April 26 (Bloomberg) -- Vivendi SA is considering an overhaul of its company structure that may lead to a breakup of the owner of the world’s largest music and video-game companies, according to people with knowledge of the matter.
One option under discussion is to split the Paris-based company into two, with one part incorporating media assets such as Universal Music Group and video-game maker Activision Blizzard Inc., said the people, who asked not to be identified because the deliberations are private. The other would include Vivendi’s telecommunications and content distribution units, they said, adding that the internal review is at an early stage.
Vivendi’s supervisory board, led by Chairman Jean-Rene Fourtou, is seeking to reverse a slide in the company’s stock and reduce a discount he puts at almost 40 percent because of the way Vivendi is structured as a holding vehicle of multiple units. The board is due to discuss the alternatives during a three-day summit with top executives in June, one person said.
“It’s a sign that pressure is increasing on management, maybe even a war of nerves between shareholders and management,” said Conor O’Shea, an analyst at Kepler Capital Markets who advises holding Vivendi shares.
Other options may include a partial or complete spinoff of pay-TV operator Canal Plus, which is 20 percent owned by publisher Lagardere SCA, the people said.
A Vivendi spokesman said the company vigorously denies intending to separate Canal Plus from the rest of its businesses. He said there has been no decision on a review of corporate structure and referred to a letter to shareholders on March 27.
Vivendi shares rose 4 percent to 13.87 euros in Paris, valuing the company at 17.3 billion euros ($22.9 billion), after gaining as much as 8.1 percent earlier today. They have fallen 18 percent this year, the worst performance in France’s benchmark CAC 40 Index.
In the letter looking into the reasons for a “disappointing” stock performance, Chief Executive Officer Jean-Bernard Levy said Vivendi’s portfolio of assets made sense, though he said the board “regularly posed the question of the group’s perimeter.”
Changes in top management may also be announced after the June meeting, one of the people said.
Levy last year spent 7.95 billion euros to take full control of French mobile-phone company SFR from Vodafone Group Plc. Vivendi’s largest division has seen its earnings decline as new operator Iliad SA builds market share.

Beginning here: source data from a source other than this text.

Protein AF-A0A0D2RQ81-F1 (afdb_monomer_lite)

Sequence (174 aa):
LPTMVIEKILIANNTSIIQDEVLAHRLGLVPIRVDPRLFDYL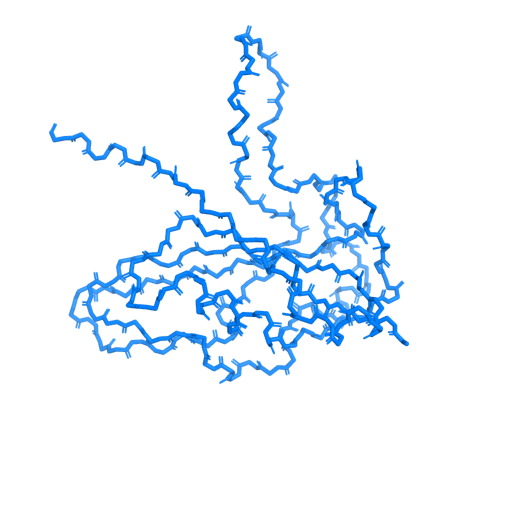SENDQPNEKNTIVFKLHVQCKRGSPRITVKSDALKWLPNGSELVKETRNATSDSSSKPKTYTYFSCSQETIPEFVKNPIIPKYPDIIIAKLGPGQVYFTCFCLFQKFLIKHVKMADHALGLEKISSRAKCGA

pLDDT: mean 73.9, std 16.32, range [30.11, 90.88]

Organism: Gossypium raimondii (NCBI:txid29730)

InterPro domains:
  IPR011263 DNA-directed RNA polymerase, RpoA/D/Rpb3-type [SM00662] (1-166)
  IPR036643 DNA-directed RNA polymerase, insert domain superfamily [G3DSA:2.170.120.12] (3-146)
  IPR036643 DNA-directed RNA polymerase, insert domain superfamily [SSF56553] (2-137)
  IPR050518 Archaeal Rpo3/Eukaryotic RPB3 RNA Polymerase Subunit [PTHR11800] (2-137)

Foldseek 3Di:
DKFKFFQAKEWADFLAPDDLQRLLVLRRPFGKPDDQVQADADDPPHAAELRFKWKWKQKDFAAAPHAKDFDWQLSTHTDQQDDPAADPDPDDDDDDDDDRDHSHDYPDGNCVPVVCVVPPIGGPDRGHTSGIGDRPSGITIMMTMMGMDDVVCVVPPVSRRHYHYNHPPPPPPD

Structure (mmCIF, N/CA/C/O backbone):
data_AF-A0A0D2RQ81-F1
#
_entry.id   AF-A0A0D2RQ81-F1
#
loop_
_atom_site.group_PDB
_atom_site.id
_atom_site.type_symbol
_atom_site.label_atom_id
_atom_site.label_alt_id
_atom_site.label_comp_id
_atom_site.label_asym_id
_atom_site.label_entity_id
_atom_site.label_seq_id
_atom_site.pdbx_PDB_ins_code
_atom_site.Cartn_x
_atom_site.Cartn_y
_atom_site.Cartn_z
_atom_site.occupancy
_atom_site.B_iso_or_equiv
_atom_site.auth_seq_id
_atom_site.auth_comp_id
_atom_site.auth_asym_id
_atom_site.auth_atom_id
_atom_site.pdbx_PDB_model_num
ATOM 1 N N . LEU A 1 1 ? 15.691 -14.050 -9.380 1.00 76.19 1 LEU A N 1
ATOM 2 C CA . LEU A 1 1 ? 14.450 -13.439 -9.907 1.00 76.19 1 LEU A CA 1
ATOM 3 C C . LEU A 1 1 ? 14.235 -12.106 -9.191 1.00 76.19 1 LEU A C 1
ATOM 5 O O . LEU A 1 1 ? 14.535 -12.060 -7.999 1.00 76.19 1 LEU A O 1
ATOM 9 N N . PRO A 1 2 ? 13.829 -11.035 -9.893 1.00 84.38 2 PRO A N 1
ATOM 10 C CA . PRO A 1 2 ? 13.437 -9.775 -9.265 1.00 84.38 2 PRO A CA 1
ATOM 11 C C . PRO A 1 2 ? 12.023 -9.875 -8.675 1.00 84.38 2 PRO A C 1
ATOM 13 O O . PRO A 1 2 ? 11.208 -10.651 -9.174 1.00 84.38 2 PRO A O 1
ATOM 16 N N . THR A 1 3 ? 11.738 -9.097 -7.635 1.00 84.12 3 THR A N 1
ATOM 17 C CA . THR A 1 3 ? 10.439 -9.009 -6.947 1.00 84.12 3 THR A CA 1
ATOM 18 C C . THR A 1 3 ? 10.192 -7.578 -6.481 1.00 84.12 3 THR A C 1
ATOM 20 O O . THR A 1 3 ? 11.143 -6.876 -6.146 1.00 84.12 3 THR A O 1
ATOM 23 N N . MET A 1 4 ? 8.928 -7.158 -6.418 1.00 85.75 4 MET A N 1
ATOM 24 C CA . MET A 1 4 ? 8.562 -5.880 -5.801 1.00 85.75 4 MET A CA 1
ATOM 25 C C . MET A 1 4 ? 8.340 -6.067 -4.300 1.00 85.75 4 MET A C 1
ATOM 27 O O . MET A 1 4 ? 7.628 -6.987 -3.895 1.00 85.75 4 MET A O 1
ATOM 31 N N . VAL A 1 5 ? 8.943 -5.198 -3.493 1.00 83.38 5 VAL A N 1
ATOM 32 C CA . VAL A 1 5 ? 8.862 -5.212 -2.023 1.00 83.38 5 VAL A CA 1
ATOM 33 C C . VAL A 1 5 ? 8.700 -3.793 -1.492 1.00 83.38 5 VAL A C 1
ATOM 35 O O . VAL A 1 5 ? 9.026 -2.837 -2.193 1.00 83.38 5 VAL A O 1
ATOM 38 N N . ILE A 1 6 ? 8.189 -3.642 -0.271 1.00 84.31 6 ILE A N 1
ATOM 39 C CA . ILE A 1 6 ? 8.125 -2.331 0.382 1.00 84.31 6 ILE A CA 1
ATOM 40 C C . ILE A 1 6 ? 9.519 -1.945 0.864 1.00 84.31 6 ILE A C 1
ATOM 42 O O . ILE A 1 6 ? 10.128 -2.686 1.629 1.00 84.31 6 ILE A O 1
ATOM 46 N N . GLU A 1 7 ? 9.992 -0.776 0.445 1.00 81.94 7 GLU A N 1
ATOM 47 C CA . GLU A 1 7 ? 11.260 -0.209 0.907 1.00 81.94 7 GLU A CA 1
ATOM 48 C C . GLU A 1 7 ? 11.030 0.816 2.028 1.00 81.94 7 GLU A C 1
ATOM 50 O O . GLU A 1 7 ? 11.665 0.754 3.084 1.00 81.94 7 GLU A O 1
ATOM 55 N N . LYS A 1 8 ? 10.103 1.758 1.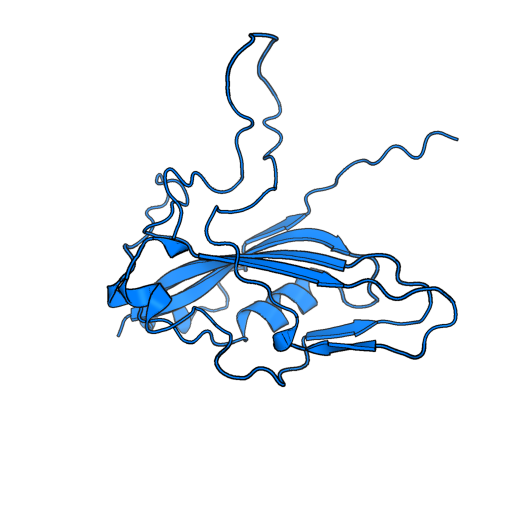815 1.00 81.19 8 LYS A N 1
ATOM 56 C CA . LYS A 1 8 ? 9.821 2.853 2.755 1.00 81.19 8 LYS A CA 1
ATOM 57 C C . LYS A 1 8 ? 8.348 2.910 3.109 1.00 81.19 8 LYS A C 1
ATOM 59 O O . LYS A 1 8 ? 7.477 2.789 2.243 1.00 81.19 8 LYS A O 1
ATOM 64 N N . ILE A 1 9 ? 8.081 3.144 4.391 1.00 84.88 9 ILE A N 1
ATOM 65 C CA . ILE A 1 9 ? 6.734 3.350 4.917 1.00 84.88 9 ILE A CA 1
ATOM 66 C C . ILE A 1 9 ? 6.712 4.709 5.597 1.00 84.88 9 ILE A C 1
ATOM 68 O O . ILE A 1 9 ? 7.411 4.959 6.579 1.00 84.88 9 ILE A O 1
ATOM 72 N N . LEU A 1 10 ? 5.887 5.587 5.045 1.00 84.50 10 LEU A N 1
ATOM 73 C CA . LEU A 1 10 ? 5.697 6.944 5.517 1.00 84.50 10 LEU A CA 1
ATOM 74 C C . LEU A 1 10 ? 4.429 6.978 6.360 1.00 84.50 10 LEU A C 1
ATOM 76 O O . LEU A 1 10 ? 3.333 6.742 5.849 1.00 84.50 10 LEU A O 1
ATOM 80 N N . ILE A 1 11 ? 4.555 7.260 7.649 1.00 84.38 11 ILE A N 1
ATOM 81 C CA . ILE A 1 11 ? 3.408 7.323 8.559 1.00 84.38 11 ILE A CA 1
ATOM 82 C C . ILE A 1 11 ? 3.094 8.791 8.805 1.00 84.38 11 ILE A C 1
ATOM 84 O O . ILE A 1 11 ? 3.893 9.504 9.403 1.00 84.38 11 ILE A O 1
ATOM 88 N N . ALA A 1 12 ? 1.931 9.242 8.335 1.00 83.62 12 ALA A N 1
ATOM 89 C CA . ALA A 1 12 ? 1.473 10.613 8.552 1.00 83.62 12 ALA A CA 1
ATOM 90 C C . ALA A 1 12 ? 0.774 10.760 9.908 1.00 83.62 12 ALA A C 1
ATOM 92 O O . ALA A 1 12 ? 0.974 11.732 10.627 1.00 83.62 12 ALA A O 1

At 16.6 billion euros as of yesterday’s close, Vivendi’s market capitalization compares with almost 40 billion euros in total value of its various businesses, not counting 12 billion euros of net debt, according to estimates by Morgan Stanley analysts. The investment bank values SFR alone at 12.9 billion euros, and Brazilian phone unit GVT at 5.2 billion euros.
“The supervisory board is likely to come under pressure to defend its decision to consolidate Vodafone’s SFR stake when the Iliad launch risks were well known,” Will Smith, an analyst at Jefferies International Ltd., wrote in a note.

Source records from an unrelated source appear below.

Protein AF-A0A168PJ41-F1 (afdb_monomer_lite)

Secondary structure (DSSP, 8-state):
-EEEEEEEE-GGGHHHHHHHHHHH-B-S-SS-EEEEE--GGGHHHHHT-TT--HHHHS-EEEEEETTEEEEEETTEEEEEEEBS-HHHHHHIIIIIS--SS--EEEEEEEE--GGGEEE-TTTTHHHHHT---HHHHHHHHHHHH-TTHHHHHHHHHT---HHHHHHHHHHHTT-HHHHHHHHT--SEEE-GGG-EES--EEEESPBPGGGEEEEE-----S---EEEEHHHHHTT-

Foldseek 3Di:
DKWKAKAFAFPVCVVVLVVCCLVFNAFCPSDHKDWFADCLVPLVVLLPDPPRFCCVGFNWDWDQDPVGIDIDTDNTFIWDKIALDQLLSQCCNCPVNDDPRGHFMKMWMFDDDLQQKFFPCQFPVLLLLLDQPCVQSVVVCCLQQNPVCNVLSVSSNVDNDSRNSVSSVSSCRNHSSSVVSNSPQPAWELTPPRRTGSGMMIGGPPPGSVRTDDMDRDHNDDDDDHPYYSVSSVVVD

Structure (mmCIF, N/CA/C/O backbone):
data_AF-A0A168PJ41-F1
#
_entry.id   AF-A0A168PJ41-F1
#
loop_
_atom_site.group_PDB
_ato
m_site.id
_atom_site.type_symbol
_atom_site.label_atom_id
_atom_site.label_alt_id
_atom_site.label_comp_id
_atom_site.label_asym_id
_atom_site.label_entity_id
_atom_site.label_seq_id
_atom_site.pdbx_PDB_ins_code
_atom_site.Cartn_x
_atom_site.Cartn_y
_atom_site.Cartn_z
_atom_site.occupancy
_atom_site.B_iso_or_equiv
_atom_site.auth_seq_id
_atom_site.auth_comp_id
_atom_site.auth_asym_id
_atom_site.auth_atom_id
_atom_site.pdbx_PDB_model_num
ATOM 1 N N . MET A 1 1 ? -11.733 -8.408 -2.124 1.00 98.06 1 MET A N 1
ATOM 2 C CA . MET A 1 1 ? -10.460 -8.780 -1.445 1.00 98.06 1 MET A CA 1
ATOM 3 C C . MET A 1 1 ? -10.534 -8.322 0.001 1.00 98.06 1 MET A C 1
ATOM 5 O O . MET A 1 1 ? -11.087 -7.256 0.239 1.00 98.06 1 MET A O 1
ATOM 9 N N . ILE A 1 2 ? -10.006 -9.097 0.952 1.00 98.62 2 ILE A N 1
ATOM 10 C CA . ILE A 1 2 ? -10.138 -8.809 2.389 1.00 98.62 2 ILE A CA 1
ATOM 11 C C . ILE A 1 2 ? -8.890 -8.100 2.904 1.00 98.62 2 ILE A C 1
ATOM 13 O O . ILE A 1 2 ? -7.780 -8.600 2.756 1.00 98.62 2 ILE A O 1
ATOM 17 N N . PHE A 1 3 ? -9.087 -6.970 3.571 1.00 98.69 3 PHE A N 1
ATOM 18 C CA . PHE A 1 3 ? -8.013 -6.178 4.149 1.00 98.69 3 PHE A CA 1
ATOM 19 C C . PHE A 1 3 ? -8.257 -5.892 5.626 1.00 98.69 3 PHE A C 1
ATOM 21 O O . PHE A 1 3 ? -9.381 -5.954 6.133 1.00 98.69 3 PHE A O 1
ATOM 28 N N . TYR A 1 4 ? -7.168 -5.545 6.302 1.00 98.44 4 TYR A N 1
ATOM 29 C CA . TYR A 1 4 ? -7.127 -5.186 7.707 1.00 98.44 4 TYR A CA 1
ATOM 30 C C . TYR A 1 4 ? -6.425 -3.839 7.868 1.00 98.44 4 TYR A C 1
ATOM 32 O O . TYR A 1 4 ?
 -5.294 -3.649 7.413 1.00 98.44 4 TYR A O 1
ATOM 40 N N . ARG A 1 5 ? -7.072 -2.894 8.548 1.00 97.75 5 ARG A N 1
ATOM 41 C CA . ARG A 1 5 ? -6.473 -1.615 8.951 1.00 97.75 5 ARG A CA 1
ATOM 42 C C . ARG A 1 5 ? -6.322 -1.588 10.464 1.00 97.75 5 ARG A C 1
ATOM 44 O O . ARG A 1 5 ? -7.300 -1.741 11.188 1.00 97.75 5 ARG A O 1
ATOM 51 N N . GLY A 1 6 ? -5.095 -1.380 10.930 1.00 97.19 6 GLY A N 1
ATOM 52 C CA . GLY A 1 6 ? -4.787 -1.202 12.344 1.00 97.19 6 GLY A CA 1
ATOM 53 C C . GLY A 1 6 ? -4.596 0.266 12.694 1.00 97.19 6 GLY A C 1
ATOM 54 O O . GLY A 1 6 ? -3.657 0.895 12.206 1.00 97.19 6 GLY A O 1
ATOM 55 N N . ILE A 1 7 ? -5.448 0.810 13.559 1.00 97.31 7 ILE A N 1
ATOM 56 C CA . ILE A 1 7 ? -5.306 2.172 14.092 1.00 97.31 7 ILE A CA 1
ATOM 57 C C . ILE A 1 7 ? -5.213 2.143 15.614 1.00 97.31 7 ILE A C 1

A split of Vivendi’s communications and content-production activities would put an end to a combined business model that’s unique in Europe. Rival phone companies including Deutsche Telekom AG and France Telecom SA have de-emphasized media assets in favor of their core telecommunications businesses, at the same time seeking partnerships with outside content producers.
Still, some analysts question whether direct sales of some of Vivendi’s assets may generate more value.
“The question is whether a split is the right decision,” said Claudio Aspesi, a London-based analyst at Sanford C Bernstein. “I’ve always believed that the most attractive option is actually to sell off a number of assets and potentially slim a company down to its core of SFR and Canal Plus.”
Levy and Fourtou already faced calls to change managers and invite new members to the board at the company’s shareholder meeting last week. Levy also came under fire from investors asking for plans to tackle the company’s low valuation.
“Our conglomerate discount has become gigantic, close to 40 percent,” Fourtou said at the meeting in Paris. “We will not stay idle, and there are no taboos about how we will tackle this. We will look over our strategy, our perimeter and our image among investors.”